Survey Design

Club Med’s Customer Survey Fail and How You Can Do Better 

Club Med's post-stay survey arrives personalised, well-timed, and immediately falls apart — images-as-content, question overload, and a hidden lead-gen form at the end. Here's a teardown of where a well-resourced brand's customer survey went wrong, and the specific mistakes that are worth not copying in yours.

By Adam Ramshaw 4 min read
Club Med’s Customer Survey Fail and How You Can Do Better 

Recently my wife and I spent some very nice time in a Club Med beach resort. These have become one our favourite vacation destinations over the years because the all-inclusive approach and range of activities make them fun and easy.

On returning to Australia I received the now common customer feedback form. As we enjoyed our time and I am a compulsive customer survey taker (it goes with the job) I leapt in.

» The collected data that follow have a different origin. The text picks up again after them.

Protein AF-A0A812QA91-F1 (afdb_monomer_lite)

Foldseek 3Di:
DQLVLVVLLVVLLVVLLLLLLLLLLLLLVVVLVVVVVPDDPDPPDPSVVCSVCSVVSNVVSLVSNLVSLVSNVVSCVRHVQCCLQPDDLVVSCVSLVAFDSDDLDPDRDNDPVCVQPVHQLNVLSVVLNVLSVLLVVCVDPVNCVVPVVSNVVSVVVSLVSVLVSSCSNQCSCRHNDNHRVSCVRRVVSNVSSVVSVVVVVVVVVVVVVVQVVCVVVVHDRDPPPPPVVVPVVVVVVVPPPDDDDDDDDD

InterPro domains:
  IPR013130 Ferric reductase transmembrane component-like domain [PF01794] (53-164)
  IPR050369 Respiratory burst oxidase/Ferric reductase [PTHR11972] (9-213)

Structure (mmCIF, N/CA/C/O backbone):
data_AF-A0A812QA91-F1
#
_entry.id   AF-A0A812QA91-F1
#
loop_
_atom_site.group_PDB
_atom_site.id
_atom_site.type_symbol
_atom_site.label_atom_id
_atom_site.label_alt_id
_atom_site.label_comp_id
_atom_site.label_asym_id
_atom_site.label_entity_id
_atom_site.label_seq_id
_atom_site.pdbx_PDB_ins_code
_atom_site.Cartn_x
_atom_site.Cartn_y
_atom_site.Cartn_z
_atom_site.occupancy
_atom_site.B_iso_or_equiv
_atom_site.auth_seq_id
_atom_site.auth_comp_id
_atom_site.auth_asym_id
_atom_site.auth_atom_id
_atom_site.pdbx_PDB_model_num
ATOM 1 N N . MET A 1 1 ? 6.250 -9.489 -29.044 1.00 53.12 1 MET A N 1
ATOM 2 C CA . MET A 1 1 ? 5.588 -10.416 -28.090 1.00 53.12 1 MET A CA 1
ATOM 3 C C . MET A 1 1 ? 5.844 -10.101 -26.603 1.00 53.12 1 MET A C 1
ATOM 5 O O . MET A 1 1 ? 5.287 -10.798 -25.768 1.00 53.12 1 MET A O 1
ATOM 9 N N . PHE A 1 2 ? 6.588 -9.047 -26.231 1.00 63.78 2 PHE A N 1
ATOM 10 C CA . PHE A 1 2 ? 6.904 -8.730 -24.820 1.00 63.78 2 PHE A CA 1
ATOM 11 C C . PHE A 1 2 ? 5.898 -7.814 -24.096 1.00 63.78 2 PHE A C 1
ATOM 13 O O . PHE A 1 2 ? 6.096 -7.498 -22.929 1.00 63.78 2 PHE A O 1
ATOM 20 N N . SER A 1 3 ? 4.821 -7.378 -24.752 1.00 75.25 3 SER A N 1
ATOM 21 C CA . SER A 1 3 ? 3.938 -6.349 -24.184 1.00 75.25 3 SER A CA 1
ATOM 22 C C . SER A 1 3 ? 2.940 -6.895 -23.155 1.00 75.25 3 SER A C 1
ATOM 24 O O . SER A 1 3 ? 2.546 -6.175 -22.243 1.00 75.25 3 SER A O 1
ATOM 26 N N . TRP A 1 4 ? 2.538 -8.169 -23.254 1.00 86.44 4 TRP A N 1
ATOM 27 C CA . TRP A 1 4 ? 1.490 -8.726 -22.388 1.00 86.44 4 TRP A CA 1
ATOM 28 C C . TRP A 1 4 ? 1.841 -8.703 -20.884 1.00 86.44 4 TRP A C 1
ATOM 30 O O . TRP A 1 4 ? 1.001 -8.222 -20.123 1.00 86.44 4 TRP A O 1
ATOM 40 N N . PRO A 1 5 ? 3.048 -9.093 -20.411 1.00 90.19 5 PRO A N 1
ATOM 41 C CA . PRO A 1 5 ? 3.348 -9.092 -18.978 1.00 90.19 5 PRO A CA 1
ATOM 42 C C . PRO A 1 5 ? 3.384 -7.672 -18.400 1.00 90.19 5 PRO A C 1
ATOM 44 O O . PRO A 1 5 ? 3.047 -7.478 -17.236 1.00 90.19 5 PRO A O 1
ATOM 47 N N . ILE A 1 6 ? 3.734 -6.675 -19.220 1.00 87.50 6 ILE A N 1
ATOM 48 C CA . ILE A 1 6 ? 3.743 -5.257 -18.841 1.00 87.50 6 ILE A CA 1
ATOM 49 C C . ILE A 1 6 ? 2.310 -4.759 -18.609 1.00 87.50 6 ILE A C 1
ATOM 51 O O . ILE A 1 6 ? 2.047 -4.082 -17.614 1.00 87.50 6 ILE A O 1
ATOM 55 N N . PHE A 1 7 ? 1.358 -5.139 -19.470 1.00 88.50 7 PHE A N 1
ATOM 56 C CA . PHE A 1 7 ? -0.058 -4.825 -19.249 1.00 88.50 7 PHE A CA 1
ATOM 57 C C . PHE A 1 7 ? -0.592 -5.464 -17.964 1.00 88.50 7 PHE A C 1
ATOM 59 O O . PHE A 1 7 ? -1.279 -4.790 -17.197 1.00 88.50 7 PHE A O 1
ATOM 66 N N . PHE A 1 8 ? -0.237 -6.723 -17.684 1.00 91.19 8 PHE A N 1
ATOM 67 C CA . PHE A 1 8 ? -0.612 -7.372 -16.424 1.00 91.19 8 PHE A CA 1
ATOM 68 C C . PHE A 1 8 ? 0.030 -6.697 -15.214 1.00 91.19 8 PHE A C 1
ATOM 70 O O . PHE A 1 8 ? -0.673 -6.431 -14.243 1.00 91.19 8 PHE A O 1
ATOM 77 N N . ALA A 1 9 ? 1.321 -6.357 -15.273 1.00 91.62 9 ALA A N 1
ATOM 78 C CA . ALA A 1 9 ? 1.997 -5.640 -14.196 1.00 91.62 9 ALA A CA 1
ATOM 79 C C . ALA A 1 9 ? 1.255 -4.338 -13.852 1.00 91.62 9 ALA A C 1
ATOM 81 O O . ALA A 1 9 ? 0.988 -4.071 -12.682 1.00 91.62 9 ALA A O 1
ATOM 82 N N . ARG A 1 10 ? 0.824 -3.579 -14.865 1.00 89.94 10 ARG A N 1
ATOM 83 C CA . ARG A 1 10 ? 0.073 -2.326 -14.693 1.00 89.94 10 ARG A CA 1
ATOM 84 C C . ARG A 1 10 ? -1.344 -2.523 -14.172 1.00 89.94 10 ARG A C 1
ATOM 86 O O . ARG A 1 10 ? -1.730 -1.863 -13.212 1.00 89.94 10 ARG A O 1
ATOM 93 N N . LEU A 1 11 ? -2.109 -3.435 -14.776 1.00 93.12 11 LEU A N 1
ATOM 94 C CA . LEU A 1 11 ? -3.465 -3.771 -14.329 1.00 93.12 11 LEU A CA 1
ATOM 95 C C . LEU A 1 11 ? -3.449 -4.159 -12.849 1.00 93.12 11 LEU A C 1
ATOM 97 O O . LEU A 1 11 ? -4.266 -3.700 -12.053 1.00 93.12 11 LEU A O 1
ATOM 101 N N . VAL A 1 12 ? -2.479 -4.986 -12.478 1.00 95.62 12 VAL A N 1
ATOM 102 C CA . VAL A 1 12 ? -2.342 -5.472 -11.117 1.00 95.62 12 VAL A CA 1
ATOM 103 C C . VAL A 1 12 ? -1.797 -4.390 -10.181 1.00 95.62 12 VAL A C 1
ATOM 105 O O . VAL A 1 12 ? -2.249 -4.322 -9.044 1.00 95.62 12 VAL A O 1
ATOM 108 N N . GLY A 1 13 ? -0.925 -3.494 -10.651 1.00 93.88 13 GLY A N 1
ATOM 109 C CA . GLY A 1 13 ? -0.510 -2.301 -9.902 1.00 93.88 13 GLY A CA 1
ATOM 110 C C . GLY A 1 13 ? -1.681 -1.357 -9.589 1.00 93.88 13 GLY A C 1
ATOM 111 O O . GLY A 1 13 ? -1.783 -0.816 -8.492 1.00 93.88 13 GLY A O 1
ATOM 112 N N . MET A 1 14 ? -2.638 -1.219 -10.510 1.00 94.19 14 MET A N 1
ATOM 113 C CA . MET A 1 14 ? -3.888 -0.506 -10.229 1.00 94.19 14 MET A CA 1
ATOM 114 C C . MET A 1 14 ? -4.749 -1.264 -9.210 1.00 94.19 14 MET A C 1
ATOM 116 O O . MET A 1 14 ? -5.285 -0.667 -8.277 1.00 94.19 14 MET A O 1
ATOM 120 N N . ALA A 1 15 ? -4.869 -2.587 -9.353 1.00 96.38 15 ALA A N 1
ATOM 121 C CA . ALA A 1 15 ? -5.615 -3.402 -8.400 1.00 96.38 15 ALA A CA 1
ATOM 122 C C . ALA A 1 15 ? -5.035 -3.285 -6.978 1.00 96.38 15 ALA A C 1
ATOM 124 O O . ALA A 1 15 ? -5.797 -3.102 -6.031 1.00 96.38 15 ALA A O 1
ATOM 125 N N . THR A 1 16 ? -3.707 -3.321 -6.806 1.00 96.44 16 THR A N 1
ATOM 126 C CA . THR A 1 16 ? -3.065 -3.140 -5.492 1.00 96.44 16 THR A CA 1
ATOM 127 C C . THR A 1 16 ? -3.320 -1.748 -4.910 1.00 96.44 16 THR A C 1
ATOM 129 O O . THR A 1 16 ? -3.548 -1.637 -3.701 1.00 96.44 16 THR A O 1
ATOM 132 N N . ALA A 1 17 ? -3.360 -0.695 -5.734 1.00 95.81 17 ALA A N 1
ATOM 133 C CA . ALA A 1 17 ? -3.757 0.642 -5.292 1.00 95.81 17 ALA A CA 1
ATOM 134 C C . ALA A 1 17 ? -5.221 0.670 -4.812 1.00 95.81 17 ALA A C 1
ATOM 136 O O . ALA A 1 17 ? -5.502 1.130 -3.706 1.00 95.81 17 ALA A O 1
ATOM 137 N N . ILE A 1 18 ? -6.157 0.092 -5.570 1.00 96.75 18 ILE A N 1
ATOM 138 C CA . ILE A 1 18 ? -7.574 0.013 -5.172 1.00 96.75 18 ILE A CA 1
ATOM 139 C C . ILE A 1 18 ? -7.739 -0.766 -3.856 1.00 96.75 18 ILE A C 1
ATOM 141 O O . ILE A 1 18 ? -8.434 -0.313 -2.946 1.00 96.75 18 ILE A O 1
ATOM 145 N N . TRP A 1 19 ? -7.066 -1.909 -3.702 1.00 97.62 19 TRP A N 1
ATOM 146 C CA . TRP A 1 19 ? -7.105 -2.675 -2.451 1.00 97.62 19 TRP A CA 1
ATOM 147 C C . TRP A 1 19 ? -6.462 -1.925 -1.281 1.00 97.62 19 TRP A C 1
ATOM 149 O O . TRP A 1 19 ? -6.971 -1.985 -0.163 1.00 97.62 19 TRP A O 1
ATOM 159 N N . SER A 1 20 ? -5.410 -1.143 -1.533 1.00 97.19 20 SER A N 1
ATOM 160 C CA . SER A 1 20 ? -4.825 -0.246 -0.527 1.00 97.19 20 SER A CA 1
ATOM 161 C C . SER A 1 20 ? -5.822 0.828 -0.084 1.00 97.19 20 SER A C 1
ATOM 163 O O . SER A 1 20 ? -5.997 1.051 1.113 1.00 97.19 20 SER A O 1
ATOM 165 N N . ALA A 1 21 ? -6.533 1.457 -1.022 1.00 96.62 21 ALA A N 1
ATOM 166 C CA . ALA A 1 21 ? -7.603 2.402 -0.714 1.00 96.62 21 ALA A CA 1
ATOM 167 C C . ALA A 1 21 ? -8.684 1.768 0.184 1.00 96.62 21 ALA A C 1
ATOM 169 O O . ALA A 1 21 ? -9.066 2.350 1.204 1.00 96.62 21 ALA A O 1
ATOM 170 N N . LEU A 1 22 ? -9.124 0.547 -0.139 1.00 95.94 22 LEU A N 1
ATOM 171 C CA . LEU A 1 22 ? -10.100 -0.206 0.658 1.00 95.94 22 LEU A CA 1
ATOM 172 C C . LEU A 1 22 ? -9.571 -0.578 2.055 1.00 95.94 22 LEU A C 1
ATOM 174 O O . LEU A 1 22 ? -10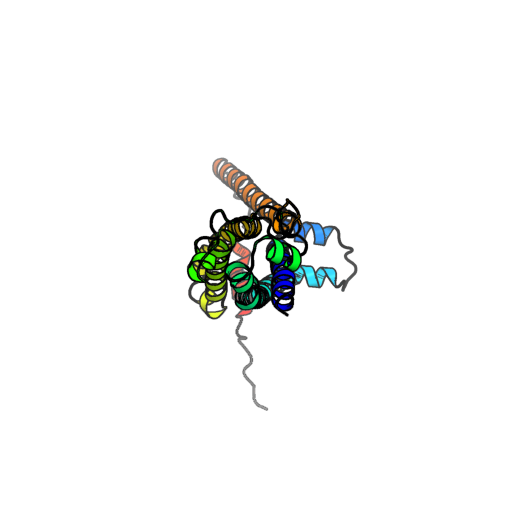.329 -0.521 3.030 1.00 95.94 22 LEU A O 1
ATOM 178 N N . LEU A 1 23 ? -8.277 -0.884 2.198 1.00 95.88 23 LEU A N 1
ATOM 179 C CA . LEU A 1 23 ? -7.645 -1.141 3.499 1.00 95.88 23 LEU A CA 1
ATOM 180 C C . LEU A 1 23 ? -7.735 0.068 4.440 1.00 95.88 23 LEU A C 1
ATOM 182 O O . LEU A 1 23 ? -8.103 -0.093 5.606 1.00 95.88 23 LEU A O 1
ATOM 186 N N . PHE A 1 24 ? -7.443 1.275 3.948 1.00 96.31 24 PHE A N 1
ATOM 187 C CA . PHE A 1 24 ? -7.548 2.501 4.752 1.00 96.31 24 PHE A CA 1
ATOM 188 C C . PHE A 1 24 ? -9.004 2.881 5.032 1.00 96.31 24 PHE A C 1
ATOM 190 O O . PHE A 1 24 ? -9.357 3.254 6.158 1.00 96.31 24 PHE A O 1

For a big company they didn’t do so well and you can certainly do better if you don’t make the same mistakes.

Some aspects were well done:

  1. They bothered to ask at all
  2. They personalised the email with my name and even personalised the images in the survey based on the location where we had stayed. Nice.
  3. It arrived after I had time to returned from my trip.

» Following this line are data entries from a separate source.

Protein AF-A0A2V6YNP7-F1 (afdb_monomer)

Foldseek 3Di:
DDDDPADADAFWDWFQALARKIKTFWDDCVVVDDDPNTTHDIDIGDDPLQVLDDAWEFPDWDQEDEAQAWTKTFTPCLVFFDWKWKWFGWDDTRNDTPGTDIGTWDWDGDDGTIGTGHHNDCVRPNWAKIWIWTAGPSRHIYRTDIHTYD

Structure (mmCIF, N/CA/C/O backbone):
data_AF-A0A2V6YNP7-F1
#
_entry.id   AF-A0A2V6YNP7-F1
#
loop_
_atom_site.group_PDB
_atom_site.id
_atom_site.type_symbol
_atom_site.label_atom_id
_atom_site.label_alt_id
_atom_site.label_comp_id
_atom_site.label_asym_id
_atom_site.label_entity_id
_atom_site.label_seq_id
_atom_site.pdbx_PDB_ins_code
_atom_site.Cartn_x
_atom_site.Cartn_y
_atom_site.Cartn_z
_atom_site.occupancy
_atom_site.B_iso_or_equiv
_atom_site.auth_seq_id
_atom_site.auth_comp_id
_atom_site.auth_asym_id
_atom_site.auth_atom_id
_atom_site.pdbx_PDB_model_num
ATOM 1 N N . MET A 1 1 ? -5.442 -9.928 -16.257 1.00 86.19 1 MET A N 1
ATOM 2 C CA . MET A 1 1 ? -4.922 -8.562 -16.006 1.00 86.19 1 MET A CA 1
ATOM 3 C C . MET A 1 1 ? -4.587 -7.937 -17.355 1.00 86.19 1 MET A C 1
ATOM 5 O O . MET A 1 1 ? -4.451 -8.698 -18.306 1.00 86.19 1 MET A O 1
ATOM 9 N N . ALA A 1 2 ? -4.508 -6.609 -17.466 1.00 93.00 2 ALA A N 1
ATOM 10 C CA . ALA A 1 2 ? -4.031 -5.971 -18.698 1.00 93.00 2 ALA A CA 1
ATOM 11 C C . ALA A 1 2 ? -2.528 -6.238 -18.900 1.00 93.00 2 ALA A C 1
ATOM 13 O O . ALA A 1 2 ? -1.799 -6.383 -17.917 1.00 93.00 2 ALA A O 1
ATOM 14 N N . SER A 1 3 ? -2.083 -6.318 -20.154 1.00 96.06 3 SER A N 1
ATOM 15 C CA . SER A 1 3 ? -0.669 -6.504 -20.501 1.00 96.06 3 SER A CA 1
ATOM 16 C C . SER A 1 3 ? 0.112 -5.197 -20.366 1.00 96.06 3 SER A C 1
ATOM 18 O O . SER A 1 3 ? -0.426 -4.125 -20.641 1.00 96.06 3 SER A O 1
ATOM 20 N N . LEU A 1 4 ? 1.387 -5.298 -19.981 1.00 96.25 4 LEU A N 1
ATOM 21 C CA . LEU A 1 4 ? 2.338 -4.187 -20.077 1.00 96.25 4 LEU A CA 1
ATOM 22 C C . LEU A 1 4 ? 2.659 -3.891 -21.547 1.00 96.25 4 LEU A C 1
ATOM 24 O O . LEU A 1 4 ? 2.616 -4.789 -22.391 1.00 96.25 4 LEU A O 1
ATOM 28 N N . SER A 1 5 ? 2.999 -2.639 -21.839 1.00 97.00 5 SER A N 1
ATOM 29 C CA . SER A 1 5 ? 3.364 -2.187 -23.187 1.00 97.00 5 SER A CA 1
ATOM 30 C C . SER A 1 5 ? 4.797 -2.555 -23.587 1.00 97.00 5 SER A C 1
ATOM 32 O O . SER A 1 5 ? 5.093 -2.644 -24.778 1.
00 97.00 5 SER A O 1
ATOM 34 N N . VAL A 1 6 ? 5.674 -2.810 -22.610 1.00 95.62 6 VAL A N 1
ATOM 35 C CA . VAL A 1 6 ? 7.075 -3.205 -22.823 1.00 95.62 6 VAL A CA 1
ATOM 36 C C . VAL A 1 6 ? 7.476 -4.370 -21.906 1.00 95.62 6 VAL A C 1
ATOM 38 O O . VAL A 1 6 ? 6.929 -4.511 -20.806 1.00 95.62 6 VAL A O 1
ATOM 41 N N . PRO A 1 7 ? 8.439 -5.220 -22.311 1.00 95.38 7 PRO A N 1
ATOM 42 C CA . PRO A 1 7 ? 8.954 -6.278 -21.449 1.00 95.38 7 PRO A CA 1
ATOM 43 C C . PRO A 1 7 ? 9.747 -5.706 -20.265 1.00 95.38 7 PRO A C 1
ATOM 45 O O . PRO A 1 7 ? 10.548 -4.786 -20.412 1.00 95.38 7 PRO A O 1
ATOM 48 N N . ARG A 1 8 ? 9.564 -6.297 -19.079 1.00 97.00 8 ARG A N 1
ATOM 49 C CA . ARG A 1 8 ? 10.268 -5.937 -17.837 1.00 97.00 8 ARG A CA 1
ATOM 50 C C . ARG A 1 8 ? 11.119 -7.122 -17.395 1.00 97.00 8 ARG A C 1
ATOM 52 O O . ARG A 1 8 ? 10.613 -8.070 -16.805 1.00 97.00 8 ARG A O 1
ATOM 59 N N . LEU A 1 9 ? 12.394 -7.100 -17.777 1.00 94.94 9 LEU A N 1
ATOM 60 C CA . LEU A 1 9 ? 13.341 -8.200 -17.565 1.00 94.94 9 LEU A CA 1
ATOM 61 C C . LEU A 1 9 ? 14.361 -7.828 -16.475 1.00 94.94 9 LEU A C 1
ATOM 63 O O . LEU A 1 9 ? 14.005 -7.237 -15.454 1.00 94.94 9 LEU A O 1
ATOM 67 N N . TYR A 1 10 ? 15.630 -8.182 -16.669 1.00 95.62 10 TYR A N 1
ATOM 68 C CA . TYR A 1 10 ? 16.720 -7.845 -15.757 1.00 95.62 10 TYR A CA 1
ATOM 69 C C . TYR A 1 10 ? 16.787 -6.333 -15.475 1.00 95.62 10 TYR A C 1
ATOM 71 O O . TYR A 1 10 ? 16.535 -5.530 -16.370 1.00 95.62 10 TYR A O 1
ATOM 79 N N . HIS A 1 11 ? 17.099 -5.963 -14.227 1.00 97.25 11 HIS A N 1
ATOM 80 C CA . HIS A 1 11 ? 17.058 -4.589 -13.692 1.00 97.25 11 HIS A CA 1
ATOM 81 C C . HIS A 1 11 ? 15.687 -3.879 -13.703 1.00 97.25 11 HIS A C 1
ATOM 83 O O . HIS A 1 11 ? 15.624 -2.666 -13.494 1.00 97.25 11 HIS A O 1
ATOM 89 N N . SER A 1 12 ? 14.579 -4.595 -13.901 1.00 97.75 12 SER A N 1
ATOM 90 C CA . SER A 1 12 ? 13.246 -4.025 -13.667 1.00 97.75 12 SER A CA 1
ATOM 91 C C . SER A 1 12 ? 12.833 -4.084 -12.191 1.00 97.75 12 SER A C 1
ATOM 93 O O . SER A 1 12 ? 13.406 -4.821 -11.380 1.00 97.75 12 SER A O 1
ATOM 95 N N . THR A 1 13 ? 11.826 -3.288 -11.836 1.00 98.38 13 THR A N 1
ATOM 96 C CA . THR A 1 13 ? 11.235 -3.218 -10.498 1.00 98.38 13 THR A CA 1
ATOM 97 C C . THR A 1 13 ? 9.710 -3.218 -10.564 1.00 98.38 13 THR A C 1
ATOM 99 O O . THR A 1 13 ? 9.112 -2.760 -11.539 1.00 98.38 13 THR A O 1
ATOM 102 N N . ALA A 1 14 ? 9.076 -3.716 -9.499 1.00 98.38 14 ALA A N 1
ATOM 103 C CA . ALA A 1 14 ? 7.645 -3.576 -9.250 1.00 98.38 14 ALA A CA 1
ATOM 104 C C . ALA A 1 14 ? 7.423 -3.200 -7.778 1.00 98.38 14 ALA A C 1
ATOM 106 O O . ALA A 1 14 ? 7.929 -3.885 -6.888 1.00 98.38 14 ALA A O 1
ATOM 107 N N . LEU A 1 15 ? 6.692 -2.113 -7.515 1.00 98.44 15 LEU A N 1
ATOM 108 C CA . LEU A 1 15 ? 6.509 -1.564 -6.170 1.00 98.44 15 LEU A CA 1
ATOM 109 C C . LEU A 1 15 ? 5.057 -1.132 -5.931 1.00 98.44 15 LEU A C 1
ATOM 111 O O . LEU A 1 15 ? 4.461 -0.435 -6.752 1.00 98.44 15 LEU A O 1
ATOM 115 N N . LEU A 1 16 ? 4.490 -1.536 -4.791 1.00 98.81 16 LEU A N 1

Umm… that’s about it for the upside. On the downside we have:

Problem 1: Images for Key Message Parts

Below is how the email arrived in my inbox as I have (like many people) images turned on only for known email addresses.

Unfortunately they used images for all of the most important parts of the invite including the key call to action, aka, the survey link. From what I see below there is no way to get started on the survey if you don’t have the images showing.

cm-noimage

With image download turned on the message looks great but for many a quick “delete finger” that will be too late.

cm-image

Lesson: Make sure your invite looks good and customers can respond with images turned off.

This is a pet peeve but the sign-off is the very impersonal “Head of Quality”. For an organisation that prides itself on a friendly and fun loving atmosphere this is not “on brand”. A recent client case study showed that having a real person as the sign-off lifts response rates by 50%.

Lesson: Make sure that the invite comes from a real person.

Problem 2: Massive Question Overload

Having successfully managed to get into the survey this is the first page.

While they have very kindly given me a progress meter so I know far through I am, this one says 1%! That means I have 100 pages of questions yet to get through?

cm-1percent

Feeling somewhat squeamish about how long this was actually going to take I start clicking Next buttons. Overall there were more than 25 pages in the survey with each page having several, and more, individual questions.

There were probably around 100 questions in this feedback survey asking about every aspect of the location from the reception to the meals, and each of the activities. This is too much, way too much, for a feedback survey.

To provide thoughtful and considered feedback to this survey would have taken me more than an hour of effort. Much more than many people are prepared to invest. That means they will be receiving a very low response rates and/or poor information as people skim down the page selecting the middle scores just to get through it.

Lesson: Keep your survey short to maximise response rate and information accuracy

Problem 3: Actually It’s Just A Lead Generation Form.

On the final few pages we start to get questions like this:

cm-sales

Now our customer feedback survey has turned into a marketing and promotions engine. Customers see this stuff a mile off and it ruins any good feelings you may have generated.

Lesson: Resist the urge to do anything except collect customer feedback in your customer feedback survey. Customers sense when you have other motives.

We had a great time at club Med and have enjoyed our vacations there over the years. They are a fun and relaxed destination.

Their destinations do a great job at looking after their customers. It’s a pity their Head Of Quality, whoever they may be, doesn’t do the same.